The report also described how “buy the dip” had become a profitable playbook for more than a year. A break in that pattern can amplify volatility, particularly in sectors dominated by momentum positioning.

Market impact: concentration risk and index-level sensitivity

The provided context repeatedly emphasised how much of the market’s advance has depended on a small set of stocks. One passage stated that almost 80% of the S&P 500’s 11% gain this year is coming from just 10 companies, all in technology, with seven being semiconductor stocks. It also stated that Micron and Nvidia are the two biggest contributors.

That concentration is why earnings from Nvidia and Micron are being treated as key risk events. If results and guidance meet expectations, it can stabilise sentiment in a market where AI infrastructure is driving a large share of earnings growth. If they fall short, the effect can quickly spill into sector ETFs, chip indices, and the Nasdaq.

Key figures mentioned across the reports

ItemFigureContext/source in provided text
AI infrastructure share of S&P 500 EPS growth (this quarter)~60%Goldman Sachs strategist Ben Snider estimate
Top 10 stocks share of S&P 500 earnings growth (Q2)~75%Goldman Sachs strategist Ben Snider estimate
Share of Q2 S&P 500 earnings growth from MU, NVDA, XOM, AVGO~54%Goldman Sachs strategist Ben Snider estimate
One-day semiconductor market value wiped~$1.3 trillionReuters-cited report
Forward P/E multiples citedNVDA 21x, MU 10x, AVGO 24x, SNDK 14x, S&P 500 21.5xBusiness Insider-cited report

What to watch next

The immediate focus is on whether earnings and guidance from key AI supply-chain names can justify expectations embedded in both prices and positioning. Micron was flagged as set to announce earnings on Wednesday, while Nvidia remains central to the broader AI infrastructure narrative. Investors are also watching how macro signals like the Fed’s inflation stance and jobs-related risk-off moves interact with high-valuation, high-expectation sectors.

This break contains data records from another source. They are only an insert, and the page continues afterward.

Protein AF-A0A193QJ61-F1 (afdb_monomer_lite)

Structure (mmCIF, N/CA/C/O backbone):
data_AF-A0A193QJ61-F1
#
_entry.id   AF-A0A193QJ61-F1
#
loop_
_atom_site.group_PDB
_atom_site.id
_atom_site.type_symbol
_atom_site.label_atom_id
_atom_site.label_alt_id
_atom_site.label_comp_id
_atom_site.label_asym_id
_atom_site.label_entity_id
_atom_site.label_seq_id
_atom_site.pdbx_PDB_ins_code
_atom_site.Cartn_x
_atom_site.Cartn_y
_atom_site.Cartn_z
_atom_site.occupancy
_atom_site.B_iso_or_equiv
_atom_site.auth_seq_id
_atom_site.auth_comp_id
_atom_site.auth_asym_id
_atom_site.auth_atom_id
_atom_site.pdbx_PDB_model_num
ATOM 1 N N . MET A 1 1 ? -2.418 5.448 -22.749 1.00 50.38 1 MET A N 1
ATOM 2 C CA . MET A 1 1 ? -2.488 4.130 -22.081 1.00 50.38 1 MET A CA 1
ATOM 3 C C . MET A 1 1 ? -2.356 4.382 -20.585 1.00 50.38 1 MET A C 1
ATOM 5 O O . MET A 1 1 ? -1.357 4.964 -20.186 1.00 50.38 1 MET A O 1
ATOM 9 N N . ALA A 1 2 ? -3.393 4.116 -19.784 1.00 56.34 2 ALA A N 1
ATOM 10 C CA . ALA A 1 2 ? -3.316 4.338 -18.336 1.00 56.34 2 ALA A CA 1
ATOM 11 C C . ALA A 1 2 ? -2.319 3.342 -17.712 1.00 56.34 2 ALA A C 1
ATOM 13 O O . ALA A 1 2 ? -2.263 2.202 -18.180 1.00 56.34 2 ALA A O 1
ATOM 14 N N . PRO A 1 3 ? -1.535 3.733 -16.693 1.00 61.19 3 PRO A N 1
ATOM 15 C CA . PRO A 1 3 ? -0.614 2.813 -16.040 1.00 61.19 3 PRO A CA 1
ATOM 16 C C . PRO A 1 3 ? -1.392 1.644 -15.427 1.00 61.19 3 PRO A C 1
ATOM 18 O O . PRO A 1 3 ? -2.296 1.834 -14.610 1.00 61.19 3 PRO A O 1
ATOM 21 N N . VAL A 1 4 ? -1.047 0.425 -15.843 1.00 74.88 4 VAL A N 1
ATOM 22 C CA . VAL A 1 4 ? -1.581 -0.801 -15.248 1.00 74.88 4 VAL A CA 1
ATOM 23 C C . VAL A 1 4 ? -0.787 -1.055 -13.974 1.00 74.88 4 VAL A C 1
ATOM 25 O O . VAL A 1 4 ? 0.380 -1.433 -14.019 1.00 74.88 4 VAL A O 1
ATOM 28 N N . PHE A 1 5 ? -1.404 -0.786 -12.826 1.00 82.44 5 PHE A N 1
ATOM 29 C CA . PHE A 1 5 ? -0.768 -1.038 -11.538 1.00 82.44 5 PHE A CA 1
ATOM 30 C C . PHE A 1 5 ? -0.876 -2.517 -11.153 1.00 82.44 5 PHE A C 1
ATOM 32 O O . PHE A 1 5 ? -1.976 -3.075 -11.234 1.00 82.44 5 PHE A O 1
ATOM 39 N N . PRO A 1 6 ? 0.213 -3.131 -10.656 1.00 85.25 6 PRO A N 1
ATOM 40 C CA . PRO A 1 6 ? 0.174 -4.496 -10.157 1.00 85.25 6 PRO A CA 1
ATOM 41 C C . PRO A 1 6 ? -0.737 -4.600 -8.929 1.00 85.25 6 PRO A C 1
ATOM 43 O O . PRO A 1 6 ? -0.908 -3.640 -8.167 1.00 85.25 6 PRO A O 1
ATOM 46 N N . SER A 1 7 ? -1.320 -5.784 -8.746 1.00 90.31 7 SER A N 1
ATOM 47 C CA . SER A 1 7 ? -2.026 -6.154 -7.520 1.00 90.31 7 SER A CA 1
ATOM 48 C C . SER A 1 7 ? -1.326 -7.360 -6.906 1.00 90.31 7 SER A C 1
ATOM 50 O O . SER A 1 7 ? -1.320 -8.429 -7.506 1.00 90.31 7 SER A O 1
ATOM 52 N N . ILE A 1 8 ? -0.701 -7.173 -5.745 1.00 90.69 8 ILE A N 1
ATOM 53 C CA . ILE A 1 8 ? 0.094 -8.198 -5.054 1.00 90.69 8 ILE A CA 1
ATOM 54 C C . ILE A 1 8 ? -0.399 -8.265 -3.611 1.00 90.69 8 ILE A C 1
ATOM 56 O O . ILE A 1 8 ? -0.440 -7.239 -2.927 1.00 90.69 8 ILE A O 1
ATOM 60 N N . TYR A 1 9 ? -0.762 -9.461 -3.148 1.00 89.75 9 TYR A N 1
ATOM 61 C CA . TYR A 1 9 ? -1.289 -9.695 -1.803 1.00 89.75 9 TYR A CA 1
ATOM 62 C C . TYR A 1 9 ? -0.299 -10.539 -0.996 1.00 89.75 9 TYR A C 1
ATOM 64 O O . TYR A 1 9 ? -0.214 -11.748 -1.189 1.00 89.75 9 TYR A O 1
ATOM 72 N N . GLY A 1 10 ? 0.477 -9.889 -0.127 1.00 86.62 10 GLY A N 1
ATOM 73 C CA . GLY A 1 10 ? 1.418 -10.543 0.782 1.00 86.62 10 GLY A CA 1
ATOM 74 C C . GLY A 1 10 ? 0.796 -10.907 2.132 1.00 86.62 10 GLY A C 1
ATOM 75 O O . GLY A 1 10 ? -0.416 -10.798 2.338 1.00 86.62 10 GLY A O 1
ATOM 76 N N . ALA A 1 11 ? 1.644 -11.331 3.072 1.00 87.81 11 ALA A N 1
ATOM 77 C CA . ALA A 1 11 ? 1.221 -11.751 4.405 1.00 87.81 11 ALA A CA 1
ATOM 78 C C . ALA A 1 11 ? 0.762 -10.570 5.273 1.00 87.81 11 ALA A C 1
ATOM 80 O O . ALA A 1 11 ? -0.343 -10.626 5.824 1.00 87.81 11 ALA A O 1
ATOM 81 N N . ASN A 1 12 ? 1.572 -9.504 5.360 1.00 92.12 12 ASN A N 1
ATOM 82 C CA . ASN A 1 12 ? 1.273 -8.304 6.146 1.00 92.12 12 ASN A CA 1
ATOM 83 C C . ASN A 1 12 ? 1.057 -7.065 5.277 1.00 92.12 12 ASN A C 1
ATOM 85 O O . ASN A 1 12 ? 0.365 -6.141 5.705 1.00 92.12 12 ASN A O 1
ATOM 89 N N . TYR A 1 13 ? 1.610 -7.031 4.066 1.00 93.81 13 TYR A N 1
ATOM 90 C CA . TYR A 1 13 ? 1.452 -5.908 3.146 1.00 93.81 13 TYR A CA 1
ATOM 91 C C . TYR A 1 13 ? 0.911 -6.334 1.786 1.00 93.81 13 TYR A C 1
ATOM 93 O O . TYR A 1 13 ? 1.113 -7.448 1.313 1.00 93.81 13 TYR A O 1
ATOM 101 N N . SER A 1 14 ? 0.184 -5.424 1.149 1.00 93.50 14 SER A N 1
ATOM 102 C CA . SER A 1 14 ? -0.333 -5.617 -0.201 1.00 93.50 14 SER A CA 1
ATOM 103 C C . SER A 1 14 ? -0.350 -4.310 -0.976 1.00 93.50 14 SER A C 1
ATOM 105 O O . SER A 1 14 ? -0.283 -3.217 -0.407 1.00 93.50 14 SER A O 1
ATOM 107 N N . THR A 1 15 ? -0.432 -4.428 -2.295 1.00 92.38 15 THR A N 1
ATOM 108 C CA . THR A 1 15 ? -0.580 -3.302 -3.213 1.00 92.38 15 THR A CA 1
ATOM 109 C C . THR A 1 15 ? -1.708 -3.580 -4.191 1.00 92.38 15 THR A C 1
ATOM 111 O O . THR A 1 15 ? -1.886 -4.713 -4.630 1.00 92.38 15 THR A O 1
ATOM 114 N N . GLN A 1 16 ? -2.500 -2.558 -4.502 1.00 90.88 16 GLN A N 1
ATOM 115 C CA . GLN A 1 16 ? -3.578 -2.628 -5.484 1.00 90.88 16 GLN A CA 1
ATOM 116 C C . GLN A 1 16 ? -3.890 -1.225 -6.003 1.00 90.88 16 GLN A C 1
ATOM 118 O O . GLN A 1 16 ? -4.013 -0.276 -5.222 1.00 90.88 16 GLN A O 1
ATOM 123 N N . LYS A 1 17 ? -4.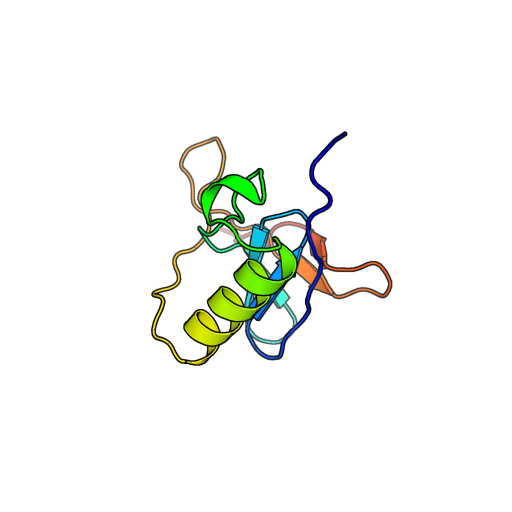082 -1.085 -7.324 1.00 86.81 17 LYS A N 1
ATOM 124 C CA . LYS A 1 17 ? -4.417 0.201 -7.977 1.00 86.81 17 LYS A CA 1
ATOM 125 C C . LYS A 1 17 ? -3.443 1.330 -7.585 1.00 86.81 17 LYS A C 1
ATOM 127 O O . LYS A 1 17 ? -3.864 2.459 -7.333 1.00 86.81 17 LYS A O 1
ATOM 132 N N . GLY A 1 18 ? -2.158 0.994 -7.456 1.00 87.12 18 GLY A N 1
ATOM 133 C CA . GLY A 1 18 ? -1.089 1.936 -7.116 1.00 87.12 18 GLY A CA 1
ATOM 134 C C . GLY A 1 18 ? -1.045 2.368 -5.649 1.00 87.12 18 GLY A C 1
ATOM 135 O O . GLY A 1 18 ? -0.303 3.285 -5.317 1.00 87.12 18 GLY A O 1
ATOM 136 N N . L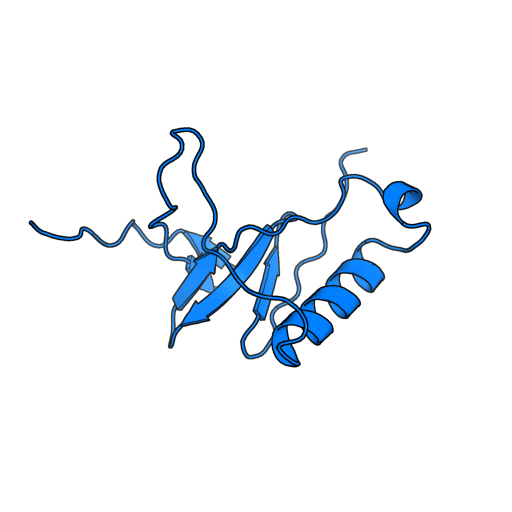YS A 1 19 ? -1.829 1.743 -4.764 1.00 90.88 19 LYS A N 1
ATOM 137 C CA . LYS A 1 19 ? -1.895 2.050 -3.327 1.00 90.88 19 LYS A CA 1
ATOM 138 C C . LYS A 1 19 ? -1.390 0.869 -2.523 1.00 90.88 19 LYS A C 1
ATOM 140 O O . LYS A 1 19 ? -1.655 -0.268 -2.900 1.00 90.88 19 LYS A O 1
ATOM 145 N N . PHE A 1 20 ? -0.766 1.149 -1.386 1.00 93.06 20 PHE A N 1
ATOM 146 C CA . PHE A 1 20 ? -0.335 0.117 -0.449 1.00 93.06 20 PHE A CA 1
ATOM 147 C C . PHE A 1 20 ? -1.285 -0.009 0.738 1.00 93.06 20 PHE A C 1
ATOM 149 O O . PHE A 1 20 ? -1.906 0.965 1.184 1.00 93.06 20 PHE A O 1
ATOM 156 N N . PHE A 1 21 ? -1.356 -1.221 1.275 1.00 93.62 21 PHE A N 1
ATOM 157 C CA . PHE A 1 21 ? -2.200 -1.577 2.399 1.00 93.62 21 PHE A CA 1
ATOM 158 C C . PHE A 1 21 ? -1.419 -2.427 3.397 1.00 93.62 21 PHE A C 1
ATOM 160 O O . PHE A 1 21 ? -0.618 -3.276 3.016 1.00 93.62 21 PHE A O 1
ATOM 167 N N . GLN A 1 22 ? -1.683 -2.200 4.679 1.00 93.81 22 GLN A N 1
ATOM 168 C CA . GLN A 1 22 ? -1.178 -2.995 5.790 1.00 93.81 22 GLN A CA 1
ATOM 169 C C . GLN A 1 22 ? -2.308 -3.856 6.349 1.00 93.81 22 GLN A C 1
ATOM 171 O O . GLN A 1 22 ? -3.406 -3.354 6.609 1.00 93.81 22 GLN A O 1
ATOM 176 N N . ARG A 1 23 ? -2.030 -5.134 6.576 1.00 92.50 23 ARG A N 1
ATOM 177 C CA . ARG A 1 23 ? -2.920 -6.072 7.243 1.00 92.50 23 ARG A CA 1
ATOM 178 C C . ARG A 1 23 ? -2.953 -5.798 8.746 1.00 92.50 23 ARG A C 1
ATOM 180 O O . ARG A 1 23 ? -1.930 -5.563 9.385 1.00 92.50 23 ARG A O 1
ATOM 187 N N . ARG A 1 24 ? -4.149 -5.830 9.321 1.00 89.31 24 ARG A N 1
ATOM 188 C CA . ARG A 1 24 ? -4.423 -5.730 10.757 1.00 89.31 24 ARG A CA 1
ATOM 189 C C . ARG A 1 24 ? -5.476 -6.787 11.090 1.00 89.31 24 ARG A C 1
ATOM 191 O O . ARG A 1 24 ? -6.666 -6.528 10.967 1.00 89.31 24 ARG A O 1
ATOM 198 N N . GLY A 1 25 ? -5.045 -7.999 11.438 1.00 87.69 25 GLY A N 1
ATOM 199 C CA . GLY A 1 25 ? -5.955 -9.145 11.575 1.00 87.69 25 GLY A CA 1
ATOM 200 C C . GLY A 1 25 ? -6.567 -9.537 10.224 1.00 87.69 25 GLY A C 1
ATOM 201 O O . GLY A 1 25 ? -5.837 -9.773 9.260 1.00 87.69 25 GLY A O 1
ATOM 202 N N . ASP A 1 26 ? -7.897 -9.555 10.133 1.00 86.94 26 ASP A N 1
ATOM 203 C CA . ASP A 1 26 ? -8.637 -9.918 8.908 1.00 86.94 26 ASP A CA 1
ATOM 204 C C . ASP A 1 26 ? -8.958 -8.731 7.994 1.00 86.94 26 ASP A C 1
ATOM 206 O O . ASP A 1 26 ? -9.671 -8.859 6.994 1.00 86.94 26 ASP A O 1
ATOM 210 N N . ILE A 1 27 ? -8.460 -7.549 8.350 1.00 90.06 27 ILE A N 1
ATOM 211 C CA . ILE A 1 27 ? -8.700 -6.325 7.603 1.00 90.06 27 ILE A CA 1
ATOM 212 C C . ILE A 1 27 ? -7.408 -5.721 7.070 1.00 90.06 27 ILE A C 1
ATOM 214 O O . ILE A 1 27 ? -6.313 -5.967 7.569 1.00 90.06 27 ILE A O 1
ATOM 218 N N . TRP A 1 28 ? -7.564 -4.874 6.064 1.00 92.12 28 TRP A N 1
ATOM 219 C CA . TRP A 1 28 ? -6.502 -4.133 5.408 1.00 92.12 28 TRP A CA 1
ATOM 220 C C . TRP A 1 28 ? -6.750 -2.639 5.559 1.00 92.12 28 TRP A C 1
ATOM 222 O O . TRP A 1 28 ? -7.872 -2.163 5.397 1.00 92.12 28 TRP A O 1
ATOM 232 N N . ILE A 1 29 ? -5.707 -1.877 5.861 1.00 90.94 29 ILE A N 1
ATOM 233 C CA . ILE A 1 29 ? -5.774 -0.424 6.023 1.00 90.94 29 ILE A CA 1
ATOM 234 C C . ILE A 1 29 ? -4.814 0.215 5.033 1.00 90.94 29 ILE A C 1
ATOM 236 O O . ILE A 1 29 ? -3.660 -0.191 4.930 1.00 90.94 29 ILE A O 1
ATOM 240 N N . GLN A 1 30 ? -5.284 1.230 4.309 1.00 91.38 30 GLN A N 1
ATOM 241 C CA . GLN A 1 30 ? -4.442 1.949 3.358 1.00 91.38 30 GLN A CA 1
ATOM 242 C C . GLN A 1 30 ? -3.349 2.733 4.102 1.00 91.38 30 GLN A C 1
ATOM 244 O O . GLN A 1 30 ? -3.643 3.490 5.035 1.00 91.38 30 GLN A O 1
ATOM 249 N N . ILE A 1 31 ? -2.105 2.597 3.650 1.00 91.94 31 ILE A N 1
ATOM 250 C CA . ILE A 1 31 ? -0.968 3.369 4.158 1.00 91.94 31 ILE A CA 1
ATOM 251 C C . ILE A 1 31 ? -0.628 4.529 3.218 1.00 91.94 31 ILE A C 1
ATOM 253 O O . ILE A 1 31 ? -1.044 4.559 2.058 1.00 91.94 31 ILE A O 1
ATOM 257 N N . GLU A 1 32 ? 0.107 5.509 3.732 1.00 88.81 32 GLU A N 1
ATOM 258 C CA . GLU A 1 32 ? 0.588 6.688 3.008 1.00 88.81 32 GLU A CA 1
ATOM 259 C C . GLU A 1 32 ? 1.749 6.318 2.071 1.00 88.81 32 GLU A C 1
ATOM 261 O O . GLU A 1 32 ? 2.877 6.784 2.205 1.00 88.81 32 GLU A O 1
ATOM 266 N N . ARG A 1 33 ? 1.484 5.404 1.135 1.00 86.25 33 ARG A N 1
ATOM 267 C CA . ARG A 1 33 ? 2.437 4.991 0.111 1.00 86.25 33 ARG A CA 1
ATOM 268 C C . ARG A 1 33 ? 1.722 4.678 -1.193 1.00 86.25 33 ARG A C 1
ATOM 270 O O . ARG A 1 33 ? 0.664 4.041 -1.203 1.00 86.25 33 ARG A O 1
ATOM 277 N N . TYR A 1 34 ? 2.336 5.121 -2.284 1.00 85.81 34 TYR A N 1
ATOM 278 C CA . TYR A 1 34 ? 1.767 5.085 -3.622 1.00 85.81 34 TYR A CA 1
ATOM 279 C C . TYR A 1 34 ? 2.845 4.726 -4.635 1.00 85.81 34 TYR A C 1
ATOM 281 O O . TYR A 1 34 ? 3.942 5.276 -4.564 1.00 85.81 34 TYR A O 1
ATOM 289 N N . LEU A 1 35 ? 2.537 3.812 -5.557 1.00 84.00 35 LEU A N 1
ATOM 290 C CA . LEU A 1 35 ? 3.429 3.506 -6.676 1.00 84.00 35 LEU A CA 1
ATOM 291 C C . LEU A 1 35 ? 3.584 4.732 -7.588 1.00 84.00 35 LEU A C 1
ATOM 293 O O . LEU A 1 35 ? 2.625 5.495 -7.746 1.00 84.00 35 LEU A O 1
ATOM 297 N N . PRO A 1 36 ? 4.761 4.911 -8.213 1.00 78.00 36 PRO A N 1
ATOM 298 C CA . PRO A 1 36 ? 4.946 5.948 -9.218 1.00 78.00 36 PRO A CA 1
ATOM 299 C C . PRO A 1 36 ? 4.000 5.724 -10.405 1.00 78.00 36 PRO A C 1
ATOM 301 O O . PRO A 1 36 ? 3.639 4.592 -10.723 1.00 78.00 36 PRO A O 1
ATOM 304 N N . CYS A 1 37 ? 3.591 6.806 -11.073 1.00 68.69 37 CYS A N 1
ATOM 305 C CA . CYS A 1 37 ? 2.636 6.728 -12.182 1.00 68.69 37 CYS A CA 1
ATOM 306 C C . CYS A 1 37 ? 3.239 6.171 -13.485 1.00 68.69 37 CYS A C 1
ATOM 308 O O . CYS A 1 37 ? 2.482 5.869 -14.404 1.00 68.69 37 CYS A O 1
ATOM 310 N N . ALA A 1 38 ? 4.565 6.019 -13.571 1.00 63.69 38 ALA A N 1
ATOM 311 C CA . ALA A 1 38 ? 5.259 5.496 -14.742 1.00 63.69 38 ALA A CA 1
ATOM 312 C C . ALA A 1 38 ? 6.508 4.686 -14.355 1.00 63.69 38 ALA A C 1
ATOM 314 O O . ALA A 1 38 ? 7.200 5.007 -13.389 1.00 63.69 38 ALA A O 1
ATOM 315 N N . THR A 1 39 ? 6.831 3.675 -15.164 1.00 60.50 39 THR A N 1
ATOM 316 C CA . THR A 1 39 ? 8.082 2.894 -15.091 1.00 60.50 39 THR A CA 1
ATOM 317 C C . THR A 1 39 ? 9.330 3.780 -15.173 1.00 60.50 39 THR A C 1
ATOM 319 O O . THR A 1 39 ? 10.313 3.546 -14.473 1.00 60.50 39 THR A O 1
ATOM 322 N N . GLY A 1 40 ? 9.270 4.860 -15.961 1.00 54.78 40 GLY A N 1
ATOM 323 C CA . GLY A 1 40 ? 10.377 5.808 -16.134 1.00 54.78 40 GLY A CA 1
ATOM 324 C C . GLY A 1 40 ? 10.740 6.623 -14.887 1.00 54.78 40 GLY A C 1
ATOM 325 O O . GLY A 1 40 ? 11.792 7.247 -14.868 1.00 54.78 40 GLY A O 1
ATOM 326 N N . THR A 1 41 ? 9.920 6.618 -13.829 1.00 59.84 41 THR A N 1
ATOM 327 C CA . THR A 1 41 ? 10.251 7.337 -12.585 1.00 59.84 41 THR A CA 1
ATOM 328 C C . THR A 1 41 ? 11.400 6.673 -11.818 1.00 59.84 41 THR A C 1
ATOM 330 O O . THR A 1 41 ? 12.103 7.357 -11.081 1.00 59.84 41 THR A O 1
ATOM 333 N N . LEU A 1 42 ? 11.603 5.359 -11.984 1.00 63.91 42 LEU A N 1
ATOM 334 C CA . LEU A 1 42 ? 12.656 4.592 -11.301 1.00 63.91 42 LEU A CA 1
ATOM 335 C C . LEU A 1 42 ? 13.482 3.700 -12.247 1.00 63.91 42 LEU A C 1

For markets, the issue is not only whether AI demand is strong, but whether it is strong enough to prevent sentiment-driven drawdowns in a trade that has become increasingly concentrated and crowded.

Frequently Asked Questions

Because AI infrastructure stocks are estimated to drive nearly 60% of S&P 500 EPS growth this quarter, and Micron and Nvidia are among the biggest contributors to that growth.
The text links the shift to a hawkish Federal Reserve message indicating inflation remains too high, prompting investors to turn risk-averse and sell top performers.
The cited figures were 21 times forward earnings for Nvidia and 10 times forward earnings for Micron, compared with about 21.5 times for the S&P 500.
Reuters was cited saying about $1.3 trillion in semiconductor market value vanished in less than 24 hours.
Tom Essaye, as cited, argued that unusually low valuations despite strong narratives may signal market scepticism that the earnings potential from the AI boom will be realised.